- Developer: Bamtang Games
- Publisher: Trailmark Games
- Platforms: Microsoft Windows; PlayStation 5; Xbox Series X and S; Nintendo Switch; Nintendo Switch 2;
- Release: 23 October 2026
- Genres: Turn-based role-playing game; Action-adventure game;
- Modes: Singleplayer, multiplayer

= Warrior Cats: Clans of the Forest =

Upcoming turn-based role-playing video game

Warrior Cats: Clans of the Forest is an upcoming turn-based role-playing game developed by Bamtang Games and published by Trailmark Games, based on the Warriors book series by Erin Hunter. It is set to be released on 23 October 2026 for PC, PlayStation 5, Xbox Series X and Series S, Nintendo Switch, and Nintendo Switch 2.

== Gameplay ==
In Warrior Cats: Clans of the Forest, players create and customize their own player character cat, rather than playing as an established character, a choice based on the prevalence of fan-created characters in the series' fanbase. Despite this, the player can encounter characters from the series throughout gameplay. The player is locked into the role of a warrior, and is unable to pursue other roles seen in the original book series. Each of the four Clans (organized groups the cats live in) has its own campaign.

The combat in the game utilizes a turn-based system, with Clan-specific techniques, supporting up to three characters on each side of battle. Players can hunt prey, fight off predators (such as badgers, dogs, and snakes), and fight in battles against rival Clans. The player's base stats are dependent on their Clan, and increase over time with level and training.

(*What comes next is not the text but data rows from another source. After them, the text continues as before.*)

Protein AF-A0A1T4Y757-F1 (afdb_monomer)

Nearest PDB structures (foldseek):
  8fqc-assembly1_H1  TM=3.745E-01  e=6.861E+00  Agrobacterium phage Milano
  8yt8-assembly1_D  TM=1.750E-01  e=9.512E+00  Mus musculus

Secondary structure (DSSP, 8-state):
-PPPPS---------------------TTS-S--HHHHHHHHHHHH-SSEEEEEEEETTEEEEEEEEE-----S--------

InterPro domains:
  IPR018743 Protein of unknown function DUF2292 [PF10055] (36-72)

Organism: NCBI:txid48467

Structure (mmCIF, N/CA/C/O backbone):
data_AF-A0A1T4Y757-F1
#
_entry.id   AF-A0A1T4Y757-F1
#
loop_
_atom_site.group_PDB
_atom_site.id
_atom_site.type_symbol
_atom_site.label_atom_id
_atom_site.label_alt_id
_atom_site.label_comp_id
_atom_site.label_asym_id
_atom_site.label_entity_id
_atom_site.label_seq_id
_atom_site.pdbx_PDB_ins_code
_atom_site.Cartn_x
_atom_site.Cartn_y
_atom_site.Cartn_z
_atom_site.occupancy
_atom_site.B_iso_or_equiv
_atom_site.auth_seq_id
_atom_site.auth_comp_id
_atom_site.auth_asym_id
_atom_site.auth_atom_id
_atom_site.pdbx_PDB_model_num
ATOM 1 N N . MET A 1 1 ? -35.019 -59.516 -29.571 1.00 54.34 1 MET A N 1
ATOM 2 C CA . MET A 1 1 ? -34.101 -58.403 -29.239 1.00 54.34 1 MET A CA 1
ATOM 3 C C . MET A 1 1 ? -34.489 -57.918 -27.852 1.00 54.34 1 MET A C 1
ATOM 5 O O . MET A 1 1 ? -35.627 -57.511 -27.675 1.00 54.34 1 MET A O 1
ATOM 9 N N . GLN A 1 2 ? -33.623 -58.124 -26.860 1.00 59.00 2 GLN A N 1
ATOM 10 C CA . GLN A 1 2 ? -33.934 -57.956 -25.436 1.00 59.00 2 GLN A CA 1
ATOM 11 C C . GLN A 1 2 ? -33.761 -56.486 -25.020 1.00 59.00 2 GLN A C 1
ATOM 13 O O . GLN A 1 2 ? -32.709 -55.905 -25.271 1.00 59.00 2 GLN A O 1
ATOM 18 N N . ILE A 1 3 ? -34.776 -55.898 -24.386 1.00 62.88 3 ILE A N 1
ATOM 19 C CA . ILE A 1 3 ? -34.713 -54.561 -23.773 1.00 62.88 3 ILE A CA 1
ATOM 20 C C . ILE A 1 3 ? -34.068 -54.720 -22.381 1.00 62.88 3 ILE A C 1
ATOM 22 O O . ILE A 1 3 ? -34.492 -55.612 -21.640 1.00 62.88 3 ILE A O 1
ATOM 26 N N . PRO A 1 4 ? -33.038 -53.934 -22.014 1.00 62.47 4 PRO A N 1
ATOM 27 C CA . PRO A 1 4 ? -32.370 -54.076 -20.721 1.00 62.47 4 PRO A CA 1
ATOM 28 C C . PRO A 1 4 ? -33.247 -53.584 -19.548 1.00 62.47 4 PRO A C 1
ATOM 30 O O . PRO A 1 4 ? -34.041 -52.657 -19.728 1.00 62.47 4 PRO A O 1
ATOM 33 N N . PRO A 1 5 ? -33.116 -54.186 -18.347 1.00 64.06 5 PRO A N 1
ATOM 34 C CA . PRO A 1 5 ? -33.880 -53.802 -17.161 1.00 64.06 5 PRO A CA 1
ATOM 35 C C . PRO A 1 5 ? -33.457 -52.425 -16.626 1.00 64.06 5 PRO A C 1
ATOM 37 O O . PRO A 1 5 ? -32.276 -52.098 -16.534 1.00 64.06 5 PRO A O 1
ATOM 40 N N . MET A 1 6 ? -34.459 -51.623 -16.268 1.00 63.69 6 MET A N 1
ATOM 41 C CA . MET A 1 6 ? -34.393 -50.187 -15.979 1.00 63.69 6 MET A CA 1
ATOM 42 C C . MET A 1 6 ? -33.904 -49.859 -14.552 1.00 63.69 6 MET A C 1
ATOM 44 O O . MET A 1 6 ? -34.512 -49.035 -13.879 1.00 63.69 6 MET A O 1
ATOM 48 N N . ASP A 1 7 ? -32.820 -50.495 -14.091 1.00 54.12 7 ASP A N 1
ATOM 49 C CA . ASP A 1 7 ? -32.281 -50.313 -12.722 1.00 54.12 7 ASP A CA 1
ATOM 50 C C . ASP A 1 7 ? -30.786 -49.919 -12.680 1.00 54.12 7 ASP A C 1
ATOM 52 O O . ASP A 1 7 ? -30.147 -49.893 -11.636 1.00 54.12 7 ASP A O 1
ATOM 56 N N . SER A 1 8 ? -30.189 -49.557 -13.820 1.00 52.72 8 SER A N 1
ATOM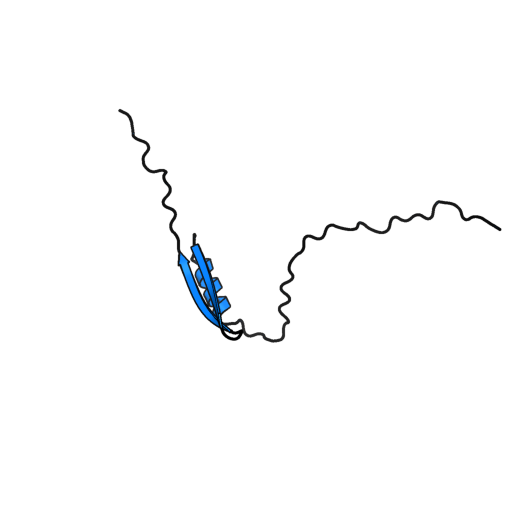 57 C CA . SER A 1 8 ? -28.784 -49.120 -13.898 1.00 52.72 8 SER A CA 1
ATOM 58 C C . SER A 1 8 ? -28.621 -47.595 -13.987 1.00 52.72 8 SER A C 1
ATOM 60 O O . SER A 1 8 ? -27.795 -47.105 -14.758 1.00 52.72 8 SER A O 1
ATOM 62 N N . TRP A 1 9 ? -29.402 -46.827 -13.220 1.00 51.91 9 TRP A N 1
ATOM 63 C CA . TRP A 1 9 ? -29.202 -45.379 -13.069 1.00 51.91 9 TRP A CA 1
ATOM 64 C C . TRP A 1 9 ? -28.415 -45.104 -11.782 1.00 51.91 9 TRP A C 1
ATOM 66 O O . TRP A 1 9 ? -28.973 -45.002 -10.695 1.00 51.91 9 TRP A O 1
ATOM 76 N N . GLN A 1 10 ? -27.092 -45.001 -11.896 1.00 60.44 10 GLN A N 1
ATOM 77 C CA . GLN A 1 10 ? -26.245 -44.457 -10.833 1.00 60.44 10 GLN A CA 1
ATOM 78 C C . GLN A 1 10 ? -26.211 -42.928 -11.005 1.00 60.44 10 GLN A C 1
ATOM 80 O O . GLN A 1 10 ? -25.637 -42.46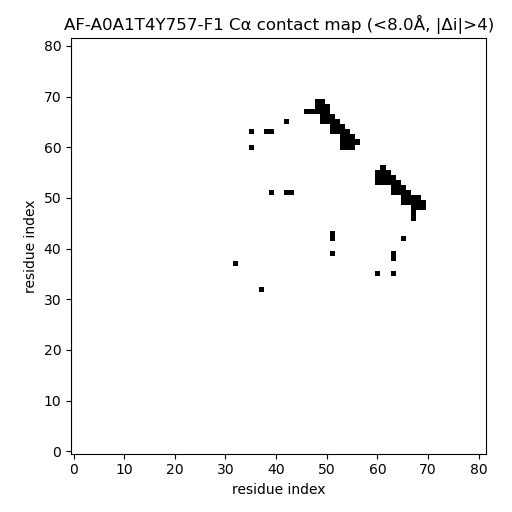2 -11.992 1.00 60.44 10 GLN A O 1
ATOM 85 N N . PRO A 1 11 ? -26.791 -42.115 -10.099 1.00 44.62 11 PRO A N 1
ATOM 86 C CA . PRO A 1 11 ? -26.564 -40.677 -10.121 1.00 44.62 11 PRO A CA 1
ATOM 87 C C . PRO A 1 11 ? -25.115 -40.422 -9.699 1.00 44.62 11 PRO A C 1
ATOM 89 O O . PRO A 1 11 ? -24.777 -40.411 -8.514 1.00 44.62 11 PRO A O 1
ATOM 92 N N . SER A 1 12 ? -24.232 -40.251 -10.681 1.00 51.91 12 SER A N 1
ATOM 93 C CA . SER A 1 12 ? -22.848 -39.873 -10.435 1.00 51.91 12 SER A CA 1
ATOM 94 C C . SER A 1 12 ? -22.812 -38.500 -9.766 1.00 51.91 12 SER A C 1
ATOM 96 O O . SER A 1 12 ? -23.138 -37.488 -10.379 1.00 51.91 12 SER A O 1
ATOM 98 N N . SER A 1 13 ? -22.410 -38.511 -8.498 1.00 47.16 13 SER A N 1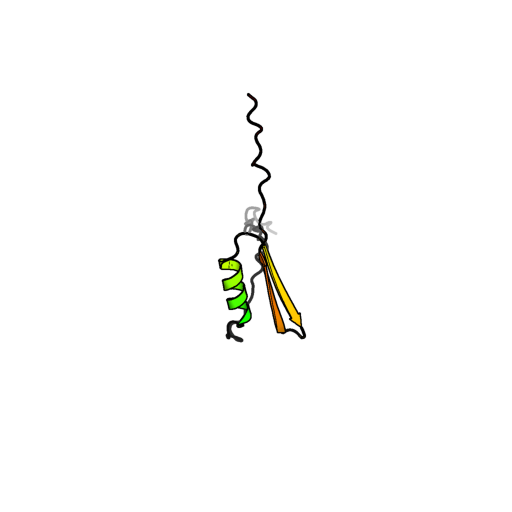
ATOM 99 C CA . SER A 1 13 ? -21.670 -37.461 -7.802 1.00 47.16 13 SER A CA 1
ATOM 100 C C . SER A 1 13 ? -22.118 -36.014 -8.027 1.00 47.16 13 SER A C 1
ATOM 102 O O . SER A 1 13 ? -21.659 -35.325 -8.930 1.00 47.16 13 SER A O 1
ATOM 104 N N . LYS A 1 14 ? -22.924 -35.536 -7.071 1.00 50.72 14 LYS A N 1
ATOM 105 C CA . LYS A 1 14 ? -22.756 -34.254 -6.359 1.00 50.72 14 LYS A CA 1
ATOM 106 C C . LYS A 1 14 ? -21.890 -33.221 -7.097 1.00 50.72 14 LYS A C 1
ATOM 108 O O . LYS A 1 14 ? -20.690 -33.117 -6.846 1.00 50.72 14 LYS A O 1
ATOM 113 N N . PHE A 1 15 ? -22.515 -32.412 -7.948 1.00 44.69 15 PHE A N 1
ATOM 114 C CA . PHE A 1 15 ? -21.888 -31.198 -8.460 1.00 44.69 15 PHE A CA 1
ATOM 115 C C . PHE A 1 15 ? -21.865 -30.163 -7.324 1.00 44.69 15 PHE A C 1
ATOM 117 O O . PHE A 1 15 ? -22.828 -29.436 -7.081 1.00 44.69 15 PHE A O 1
ATOM 124 N N . SER A 1 16 ? -20.796 -30.199 -6.530 1.00 52.28 16 SER A N 1
ATOM 125 C CA . SER A 1 16 ? -20.568 -29.285 -5.414 1.00 52.28 16 SER A CA 1
ATOM 126 C C . SER A 1 16 ? -20.361 -27.861 -5.924 1.00 52.28 16 SER A C 1
ATOM 128 O O . SER A 1 16 ? -19.520 -27.612 -6.783 1.00 52.28 16 SER A O 1
ATOM 130 N N . LEU A 1 17 ? -21.103 -26.922 -5.337 1.00 55.53 17 LEU A N 1
ATOM 131 C CA . LEU A 1 17 ? -20.909 -25.483 -5.462 1.00 55.53 17 LEU A CA 1
ATOM 132 C C . LEU A 1 17 ? -19.527 -25.110 -4.901 1.00 55.53 17 LEU A C 1
ATOM 134 O O . LEU A 1 17 ? -19.367 -24.923 -3.693 1.00 55.53 17 LEU A O 1
ATOM 138 N N . THR A 1 18 ? -18.504 -25.026 -5.746 1.00 52.06 18 THR A N 1
ATOM 139 C CA . THR A 1 18 ? -17.213 -24.488 -5.323 1.00 52.06 18 THR A CA 1
ATOM 140 C C . THR A 1 18 ? -17.295 -22.970 -5.326 1.00 52.06 18 THR A C 1
ATOM 142 O O . THR A 1 18 ? -17.347 -22.314 -6.364 1.00 52.06 18 THR A O 1
ATOM 145 N N . LYS A 1 19 ? -17.299 -22.400 -4.115 1.00 46.69 19 LYS A N 1
ATOM 146 C CA . LYS A 1 19 ? -16.847 -21.028 -3.890 1.00 46.69 19 LYS A CA 1
ATOM 147 C C . LYS A 1 19 ? -15.508 -20.883 -4.605 1.00 46.69 19 LYS A C 1
ATOM 149 O O . LYS A 1 19 ? -14.584 -21.655 -4.357 1.00 46.69 19 LYS A O 1
ATOM 154 N N . SER A 1 20 ? -15.447 -19.929 -5.519 1.00 51.31 20 SER A N 1
ATOM 155 C CA . SER A 1 20 ? -14.235 -19.482 -6.183 1.00 51.31 20 SER A CA 1
ATOM 156 C C . SER A 1 20 ? -13.217 -19.051 -5.129 1.00 51.31 20 SER A C 1
ATOM 158 O O . SER A 1 20 ? -13.208 -17.902 -4.691 1.00 51.31 20 SER A O 1
ATOM 160 N N . ASN A 1 21 ? -12.371 -19.980 -4.698 1.00 54.47 21 ASN A N 1
ATOM 161 C CA . ASN A 1 21 ? -11.152 -19.639 -3.996 1.00 54.47 21 ASN A CA 1
ATOM 162 C C . ASN A 1 21 ? -10.155 -19.249 -5.079 1.00 54.47 21 ASN A C 1
ATOM 164 O O . ASN A 1 21 ? -9.692 -20.096 -5.839 1.00 54.47 21 ASN A O 1
ATOM 168 N N . VAL A 1 22 ? -9.872 -17.950 -5.168 1.00 59.75 22 VAL A N 1
ATOM 169 C CA . VAL A 1 22 ? -8.721 -17.427 -5.904 1.00 59.75 22 VAL A CA 1
ATOM 170 C C . VAL A 1 22 ? -7.482 -18.089 -5.305 1.00 59.75 22 VAL A C 1
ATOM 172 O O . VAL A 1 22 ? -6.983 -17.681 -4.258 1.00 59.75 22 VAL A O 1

Outside of the game's main story mode (known as "Prophecy Mode"), there are also two additional modes: "Defender", a boss rush mode, and "Skirmish", an asynchronous multiplayer mode. The player's "den" can also be customized using a variety of craftable items.

== Development ==
Warrior Cats: Clans of the Forest is the first officially licensed video game adaptation of the Warriors series, with the only previous foray into the medium being a Roblox social roleplaying game, Warrior Cats: Ultimate Edition. In an interview with IGN, Bamtang Games's creative director, Adam Johnson, said that the development team "had dedicated super fans" assisting them throughout development, and that their primary goal was to create a lore-accurate adaptation of the series and its world. The decision to make the combat turn-based was based on analyzing the combat scenes in the books, which are often intricately strategized rather than being wild, instinctive cat fights.

The violence of the original series was discussed internally, and ultimately chosen to be portrayed with stylized scars rather than realism, keeping the original target demographic of middle grade readers in mind.

== Release ==
Warrior Cats: Clans of the Forest is set to be released on 23 October 2026 for PC, PlayStation 5, Xbox Series X and Series S, Nintendo Switch, and Nintendo Switch 2. It will be released in a standard edition, alongside the "Feral Edition", which contains bonus cosmetics for player characters. More bonus cosmetics are available via pre-ordering either edition of the game.